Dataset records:
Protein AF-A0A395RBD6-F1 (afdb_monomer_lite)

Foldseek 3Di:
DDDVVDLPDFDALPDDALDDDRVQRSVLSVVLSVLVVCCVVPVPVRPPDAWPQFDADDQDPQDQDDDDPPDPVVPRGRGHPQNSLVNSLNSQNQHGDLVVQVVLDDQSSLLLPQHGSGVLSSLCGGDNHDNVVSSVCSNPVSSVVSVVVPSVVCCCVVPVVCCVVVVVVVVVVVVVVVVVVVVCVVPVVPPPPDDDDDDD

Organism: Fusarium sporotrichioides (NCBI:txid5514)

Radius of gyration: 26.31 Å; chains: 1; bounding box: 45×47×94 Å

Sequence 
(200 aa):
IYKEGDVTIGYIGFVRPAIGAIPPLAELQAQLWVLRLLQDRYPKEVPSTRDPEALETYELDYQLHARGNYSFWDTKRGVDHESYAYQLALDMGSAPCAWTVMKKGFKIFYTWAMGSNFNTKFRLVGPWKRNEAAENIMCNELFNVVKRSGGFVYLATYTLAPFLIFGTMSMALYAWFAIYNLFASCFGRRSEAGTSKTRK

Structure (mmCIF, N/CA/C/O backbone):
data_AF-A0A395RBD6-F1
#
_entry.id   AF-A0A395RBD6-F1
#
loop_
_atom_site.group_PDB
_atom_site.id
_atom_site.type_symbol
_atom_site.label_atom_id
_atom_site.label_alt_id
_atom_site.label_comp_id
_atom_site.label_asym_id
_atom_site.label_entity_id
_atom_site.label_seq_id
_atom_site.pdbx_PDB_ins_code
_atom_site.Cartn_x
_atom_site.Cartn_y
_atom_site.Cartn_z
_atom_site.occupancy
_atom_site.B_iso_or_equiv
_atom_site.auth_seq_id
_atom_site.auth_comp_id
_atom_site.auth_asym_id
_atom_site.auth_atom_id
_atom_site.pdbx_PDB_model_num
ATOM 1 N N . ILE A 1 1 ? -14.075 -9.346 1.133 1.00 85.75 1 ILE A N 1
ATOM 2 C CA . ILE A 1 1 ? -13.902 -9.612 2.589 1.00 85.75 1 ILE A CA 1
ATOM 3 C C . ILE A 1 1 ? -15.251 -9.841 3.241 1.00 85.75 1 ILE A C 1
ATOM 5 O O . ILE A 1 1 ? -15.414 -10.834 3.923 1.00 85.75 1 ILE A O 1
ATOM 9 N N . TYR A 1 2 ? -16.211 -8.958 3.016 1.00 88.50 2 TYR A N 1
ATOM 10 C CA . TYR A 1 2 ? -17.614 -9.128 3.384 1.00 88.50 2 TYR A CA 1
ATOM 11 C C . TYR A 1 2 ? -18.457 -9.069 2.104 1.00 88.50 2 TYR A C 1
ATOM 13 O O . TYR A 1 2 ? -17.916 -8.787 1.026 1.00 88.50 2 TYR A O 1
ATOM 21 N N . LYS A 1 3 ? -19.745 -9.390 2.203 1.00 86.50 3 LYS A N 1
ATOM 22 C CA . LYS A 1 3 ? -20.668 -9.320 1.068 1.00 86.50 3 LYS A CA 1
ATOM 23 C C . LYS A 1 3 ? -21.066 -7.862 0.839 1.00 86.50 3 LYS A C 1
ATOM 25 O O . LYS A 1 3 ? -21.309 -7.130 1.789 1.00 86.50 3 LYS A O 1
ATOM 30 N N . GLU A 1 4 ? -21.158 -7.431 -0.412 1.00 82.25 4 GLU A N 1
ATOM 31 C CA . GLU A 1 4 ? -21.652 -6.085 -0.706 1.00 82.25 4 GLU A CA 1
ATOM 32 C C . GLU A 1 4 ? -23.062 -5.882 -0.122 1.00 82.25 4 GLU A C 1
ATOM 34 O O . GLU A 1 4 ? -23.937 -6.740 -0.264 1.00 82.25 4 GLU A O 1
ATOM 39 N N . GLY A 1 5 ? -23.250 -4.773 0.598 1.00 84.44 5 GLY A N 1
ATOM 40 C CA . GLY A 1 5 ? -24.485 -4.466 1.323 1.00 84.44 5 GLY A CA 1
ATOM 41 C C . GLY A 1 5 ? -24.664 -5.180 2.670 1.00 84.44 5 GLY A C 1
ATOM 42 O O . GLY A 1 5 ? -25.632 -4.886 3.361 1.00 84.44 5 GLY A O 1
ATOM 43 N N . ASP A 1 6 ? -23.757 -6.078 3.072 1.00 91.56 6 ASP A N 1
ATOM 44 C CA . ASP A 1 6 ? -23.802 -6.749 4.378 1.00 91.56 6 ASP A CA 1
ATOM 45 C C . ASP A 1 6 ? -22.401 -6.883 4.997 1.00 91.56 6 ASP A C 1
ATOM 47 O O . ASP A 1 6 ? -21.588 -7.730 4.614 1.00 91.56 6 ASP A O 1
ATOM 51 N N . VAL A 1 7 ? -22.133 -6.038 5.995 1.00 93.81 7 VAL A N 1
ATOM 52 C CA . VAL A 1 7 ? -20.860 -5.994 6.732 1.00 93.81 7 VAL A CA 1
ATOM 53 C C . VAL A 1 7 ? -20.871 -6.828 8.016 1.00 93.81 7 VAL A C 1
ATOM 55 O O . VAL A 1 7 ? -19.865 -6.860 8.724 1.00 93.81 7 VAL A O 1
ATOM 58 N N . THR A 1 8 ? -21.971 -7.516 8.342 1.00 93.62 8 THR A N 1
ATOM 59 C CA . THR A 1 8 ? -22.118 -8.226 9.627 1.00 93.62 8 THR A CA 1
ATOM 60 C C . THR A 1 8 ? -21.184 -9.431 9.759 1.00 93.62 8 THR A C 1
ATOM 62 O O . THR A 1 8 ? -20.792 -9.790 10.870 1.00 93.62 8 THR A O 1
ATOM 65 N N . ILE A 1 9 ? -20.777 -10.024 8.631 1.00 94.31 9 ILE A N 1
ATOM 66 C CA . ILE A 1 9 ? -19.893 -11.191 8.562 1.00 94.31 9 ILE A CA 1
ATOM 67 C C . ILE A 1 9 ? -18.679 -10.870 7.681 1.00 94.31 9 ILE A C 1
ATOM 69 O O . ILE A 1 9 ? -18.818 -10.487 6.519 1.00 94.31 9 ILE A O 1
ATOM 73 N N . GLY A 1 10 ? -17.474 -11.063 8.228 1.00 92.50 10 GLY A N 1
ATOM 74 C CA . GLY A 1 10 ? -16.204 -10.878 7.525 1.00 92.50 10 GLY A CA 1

--

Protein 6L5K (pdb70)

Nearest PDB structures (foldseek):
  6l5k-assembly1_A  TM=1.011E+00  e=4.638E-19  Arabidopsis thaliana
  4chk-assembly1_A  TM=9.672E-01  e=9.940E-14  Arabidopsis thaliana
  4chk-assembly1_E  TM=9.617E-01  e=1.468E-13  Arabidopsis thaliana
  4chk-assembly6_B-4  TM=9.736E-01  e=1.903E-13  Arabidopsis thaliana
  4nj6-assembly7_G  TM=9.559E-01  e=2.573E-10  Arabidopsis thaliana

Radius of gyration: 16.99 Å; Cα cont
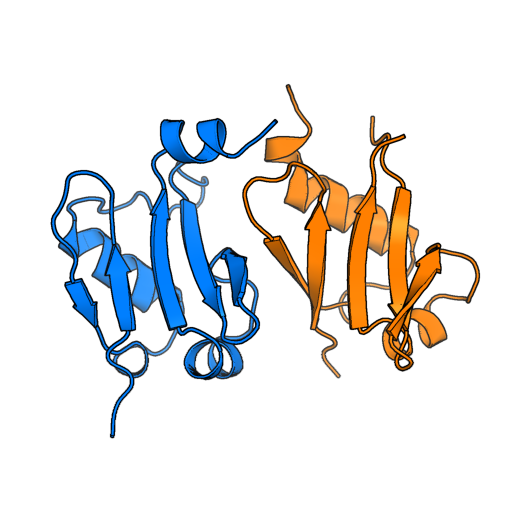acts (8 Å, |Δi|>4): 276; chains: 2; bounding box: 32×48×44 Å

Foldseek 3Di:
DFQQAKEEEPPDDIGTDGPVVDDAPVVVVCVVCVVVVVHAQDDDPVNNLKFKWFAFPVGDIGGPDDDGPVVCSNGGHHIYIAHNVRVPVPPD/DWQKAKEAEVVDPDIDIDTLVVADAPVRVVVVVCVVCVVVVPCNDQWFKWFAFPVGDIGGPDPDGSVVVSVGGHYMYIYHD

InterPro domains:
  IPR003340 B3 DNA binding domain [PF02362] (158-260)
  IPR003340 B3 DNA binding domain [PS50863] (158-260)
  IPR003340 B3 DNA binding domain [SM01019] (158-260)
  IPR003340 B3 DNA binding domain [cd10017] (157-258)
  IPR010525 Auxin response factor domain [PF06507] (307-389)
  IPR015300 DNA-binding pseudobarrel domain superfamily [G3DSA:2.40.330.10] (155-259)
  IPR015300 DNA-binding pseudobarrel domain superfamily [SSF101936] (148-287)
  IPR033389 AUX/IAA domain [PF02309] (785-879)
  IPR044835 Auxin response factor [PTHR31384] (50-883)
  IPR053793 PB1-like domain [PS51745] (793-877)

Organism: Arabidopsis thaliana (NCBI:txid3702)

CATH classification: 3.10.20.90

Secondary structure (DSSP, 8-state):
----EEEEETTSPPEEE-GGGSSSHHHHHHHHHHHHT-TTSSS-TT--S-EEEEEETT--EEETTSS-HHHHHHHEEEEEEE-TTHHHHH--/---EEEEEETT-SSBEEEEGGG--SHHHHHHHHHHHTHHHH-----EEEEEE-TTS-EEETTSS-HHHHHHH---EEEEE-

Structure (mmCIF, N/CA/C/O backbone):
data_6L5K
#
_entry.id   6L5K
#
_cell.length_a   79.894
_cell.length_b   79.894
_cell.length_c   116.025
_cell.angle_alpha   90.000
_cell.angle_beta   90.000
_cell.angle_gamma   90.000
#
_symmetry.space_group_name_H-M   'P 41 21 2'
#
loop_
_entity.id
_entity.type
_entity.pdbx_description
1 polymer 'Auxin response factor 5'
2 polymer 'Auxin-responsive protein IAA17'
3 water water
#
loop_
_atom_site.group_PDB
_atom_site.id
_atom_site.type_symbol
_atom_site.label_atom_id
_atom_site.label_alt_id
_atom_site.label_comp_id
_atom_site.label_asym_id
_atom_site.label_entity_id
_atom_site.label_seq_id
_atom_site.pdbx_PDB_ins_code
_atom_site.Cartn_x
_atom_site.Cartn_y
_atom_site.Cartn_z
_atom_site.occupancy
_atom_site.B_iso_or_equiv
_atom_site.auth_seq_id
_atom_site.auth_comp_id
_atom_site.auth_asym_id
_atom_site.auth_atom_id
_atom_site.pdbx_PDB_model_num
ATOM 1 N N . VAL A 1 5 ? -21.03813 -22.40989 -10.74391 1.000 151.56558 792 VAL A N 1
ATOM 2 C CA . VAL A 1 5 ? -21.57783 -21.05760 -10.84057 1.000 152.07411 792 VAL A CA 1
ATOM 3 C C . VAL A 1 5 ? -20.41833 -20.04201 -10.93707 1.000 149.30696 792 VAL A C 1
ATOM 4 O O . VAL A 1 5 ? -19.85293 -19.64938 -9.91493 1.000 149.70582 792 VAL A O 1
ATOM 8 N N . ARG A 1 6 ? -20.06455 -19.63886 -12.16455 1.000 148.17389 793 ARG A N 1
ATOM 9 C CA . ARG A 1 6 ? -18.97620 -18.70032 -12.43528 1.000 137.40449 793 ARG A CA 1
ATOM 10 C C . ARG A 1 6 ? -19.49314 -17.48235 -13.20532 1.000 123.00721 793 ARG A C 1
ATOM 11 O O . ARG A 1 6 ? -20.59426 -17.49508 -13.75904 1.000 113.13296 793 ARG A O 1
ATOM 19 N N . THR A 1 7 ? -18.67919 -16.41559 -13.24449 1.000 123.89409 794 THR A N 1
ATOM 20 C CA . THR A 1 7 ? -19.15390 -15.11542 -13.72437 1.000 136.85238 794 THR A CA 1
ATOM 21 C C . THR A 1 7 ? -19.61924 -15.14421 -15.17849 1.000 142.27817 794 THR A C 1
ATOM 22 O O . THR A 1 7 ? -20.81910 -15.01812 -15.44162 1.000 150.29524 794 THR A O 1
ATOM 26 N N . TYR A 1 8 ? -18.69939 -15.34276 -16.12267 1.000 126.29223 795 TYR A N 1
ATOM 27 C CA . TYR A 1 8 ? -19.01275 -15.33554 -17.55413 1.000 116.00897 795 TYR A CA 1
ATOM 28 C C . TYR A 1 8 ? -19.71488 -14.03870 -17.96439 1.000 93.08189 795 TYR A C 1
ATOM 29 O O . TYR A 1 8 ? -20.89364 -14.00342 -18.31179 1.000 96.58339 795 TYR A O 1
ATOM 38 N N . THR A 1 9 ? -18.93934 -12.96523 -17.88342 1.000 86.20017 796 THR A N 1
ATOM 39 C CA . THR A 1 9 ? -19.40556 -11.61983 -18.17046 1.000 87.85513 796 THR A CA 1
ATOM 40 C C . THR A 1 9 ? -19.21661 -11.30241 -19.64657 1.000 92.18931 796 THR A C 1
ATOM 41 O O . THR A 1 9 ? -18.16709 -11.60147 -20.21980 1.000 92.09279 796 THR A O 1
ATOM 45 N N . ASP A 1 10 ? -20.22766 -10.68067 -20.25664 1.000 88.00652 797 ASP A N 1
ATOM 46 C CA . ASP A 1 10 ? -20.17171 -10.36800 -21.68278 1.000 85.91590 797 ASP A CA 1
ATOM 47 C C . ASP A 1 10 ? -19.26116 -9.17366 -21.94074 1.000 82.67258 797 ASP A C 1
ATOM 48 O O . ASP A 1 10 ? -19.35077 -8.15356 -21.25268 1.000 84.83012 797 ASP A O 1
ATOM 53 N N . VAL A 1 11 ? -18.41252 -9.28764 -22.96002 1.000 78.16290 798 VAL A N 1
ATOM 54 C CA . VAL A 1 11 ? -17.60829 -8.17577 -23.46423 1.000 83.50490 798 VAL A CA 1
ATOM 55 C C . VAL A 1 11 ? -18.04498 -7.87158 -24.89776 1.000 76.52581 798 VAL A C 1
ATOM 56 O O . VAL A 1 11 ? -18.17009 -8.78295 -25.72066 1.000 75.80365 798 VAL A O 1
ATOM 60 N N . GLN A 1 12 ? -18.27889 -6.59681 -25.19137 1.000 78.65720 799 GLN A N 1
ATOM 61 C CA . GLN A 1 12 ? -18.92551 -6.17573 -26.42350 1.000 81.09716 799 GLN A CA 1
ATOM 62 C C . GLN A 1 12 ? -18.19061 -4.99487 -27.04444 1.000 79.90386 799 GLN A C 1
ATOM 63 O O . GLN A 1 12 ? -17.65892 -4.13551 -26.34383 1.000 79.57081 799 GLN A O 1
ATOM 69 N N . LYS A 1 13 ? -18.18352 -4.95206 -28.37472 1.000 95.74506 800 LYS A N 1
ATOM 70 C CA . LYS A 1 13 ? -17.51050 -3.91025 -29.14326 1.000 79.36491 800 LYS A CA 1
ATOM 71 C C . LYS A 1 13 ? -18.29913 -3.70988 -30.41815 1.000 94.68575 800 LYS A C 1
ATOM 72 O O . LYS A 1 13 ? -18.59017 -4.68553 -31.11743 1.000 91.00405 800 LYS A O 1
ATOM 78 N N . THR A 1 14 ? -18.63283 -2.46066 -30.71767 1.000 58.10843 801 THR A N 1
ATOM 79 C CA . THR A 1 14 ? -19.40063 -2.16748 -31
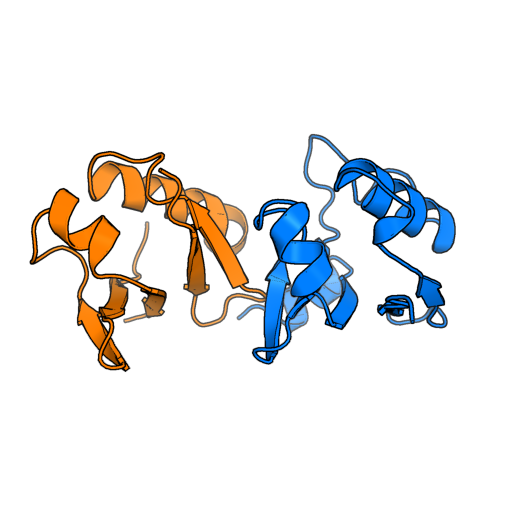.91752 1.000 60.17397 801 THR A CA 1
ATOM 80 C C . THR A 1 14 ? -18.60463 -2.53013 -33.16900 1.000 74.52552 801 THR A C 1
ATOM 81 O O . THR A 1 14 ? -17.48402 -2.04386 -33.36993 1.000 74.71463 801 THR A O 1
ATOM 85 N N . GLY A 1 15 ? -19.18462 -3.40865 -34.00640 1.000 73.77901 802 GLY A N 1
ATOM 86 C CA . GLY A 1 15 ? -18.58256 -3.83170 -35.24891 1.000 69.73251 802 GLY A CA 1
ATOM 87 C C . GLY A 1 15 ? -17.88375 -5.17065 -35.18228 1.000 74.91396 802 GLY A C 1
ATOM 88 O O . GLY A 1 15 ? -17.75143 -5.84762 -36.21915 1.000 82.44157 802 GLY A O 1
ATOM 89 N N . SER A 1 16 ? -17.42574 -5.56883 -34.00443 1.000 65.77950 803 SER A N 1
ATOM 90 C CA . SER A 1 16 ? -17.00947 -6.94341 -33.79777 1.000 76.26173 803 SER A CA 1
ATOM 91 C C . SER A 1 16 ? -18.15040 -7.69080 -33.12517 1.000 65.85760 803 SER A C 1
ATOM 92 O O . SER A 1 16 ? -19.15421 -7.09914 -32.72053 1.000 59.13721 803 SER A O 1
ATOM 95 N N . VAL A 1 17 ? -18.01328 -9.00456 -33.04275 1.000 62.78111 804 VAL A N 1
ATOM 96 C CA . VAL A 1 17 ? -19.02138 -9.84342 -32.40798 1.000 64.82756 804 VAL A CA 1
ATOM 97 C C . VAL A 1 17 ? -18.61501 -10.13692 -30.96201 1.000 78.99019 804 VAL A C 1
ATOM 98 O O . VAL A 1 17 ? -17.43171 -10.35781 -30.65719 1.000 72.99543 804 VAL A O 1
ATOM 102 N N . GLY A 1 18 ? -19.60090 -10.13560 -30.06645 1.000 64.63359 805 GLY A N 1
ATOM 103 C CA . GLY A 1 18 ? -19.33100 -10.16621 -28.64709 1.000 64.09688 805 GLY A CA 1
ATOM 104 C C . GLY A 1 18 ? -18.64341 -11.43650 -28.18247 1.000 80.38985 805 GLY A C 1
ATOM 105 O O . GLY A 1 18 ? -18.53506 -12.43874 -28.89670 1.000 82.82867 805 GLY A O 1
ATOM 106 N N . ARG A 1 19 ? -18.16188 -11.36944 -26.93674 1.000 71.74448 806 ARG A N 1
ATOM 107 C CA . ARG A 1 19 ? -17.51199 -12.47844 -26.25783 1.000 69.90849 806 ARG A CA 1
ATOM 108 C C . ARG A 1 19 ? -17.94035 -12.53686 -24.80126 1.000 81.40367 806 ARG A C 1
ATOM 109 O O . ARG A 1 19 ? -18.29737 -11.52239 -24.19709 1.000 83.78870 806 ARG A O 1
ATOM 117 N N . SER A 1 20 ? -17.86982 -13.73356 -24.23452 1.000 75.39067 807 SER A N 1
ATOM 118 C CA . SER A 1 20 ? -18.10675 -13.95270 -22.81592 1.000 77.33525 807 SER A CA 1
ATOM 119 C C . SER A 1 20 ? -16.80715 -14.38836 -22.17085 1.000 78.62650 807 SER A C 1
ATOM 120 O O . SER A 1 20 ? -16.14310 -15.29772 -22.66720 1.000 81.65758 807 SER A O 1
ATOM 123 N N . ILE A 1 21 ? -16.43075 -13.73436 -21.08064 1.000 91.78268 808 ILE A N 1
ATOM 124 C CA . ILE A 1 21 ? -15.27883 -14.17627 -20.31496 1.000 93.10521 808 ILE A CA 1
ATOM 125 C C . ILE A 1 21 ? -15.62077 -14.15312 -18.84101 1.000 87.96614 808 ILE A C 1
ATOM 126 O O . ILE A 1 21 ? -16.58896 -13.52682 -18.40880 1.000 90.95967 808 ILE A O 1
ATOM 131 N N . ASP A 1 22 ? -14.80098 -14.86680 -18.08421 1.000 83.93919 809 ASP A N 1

TASK REQUIREMENTS:
Search the entries above for "polymer". Show every line that has it.

ANSWER FOR THE TASK:
1 polymer 'Auxin response factor 5'
2 polymer 'Auxin-responsive protein IAA17'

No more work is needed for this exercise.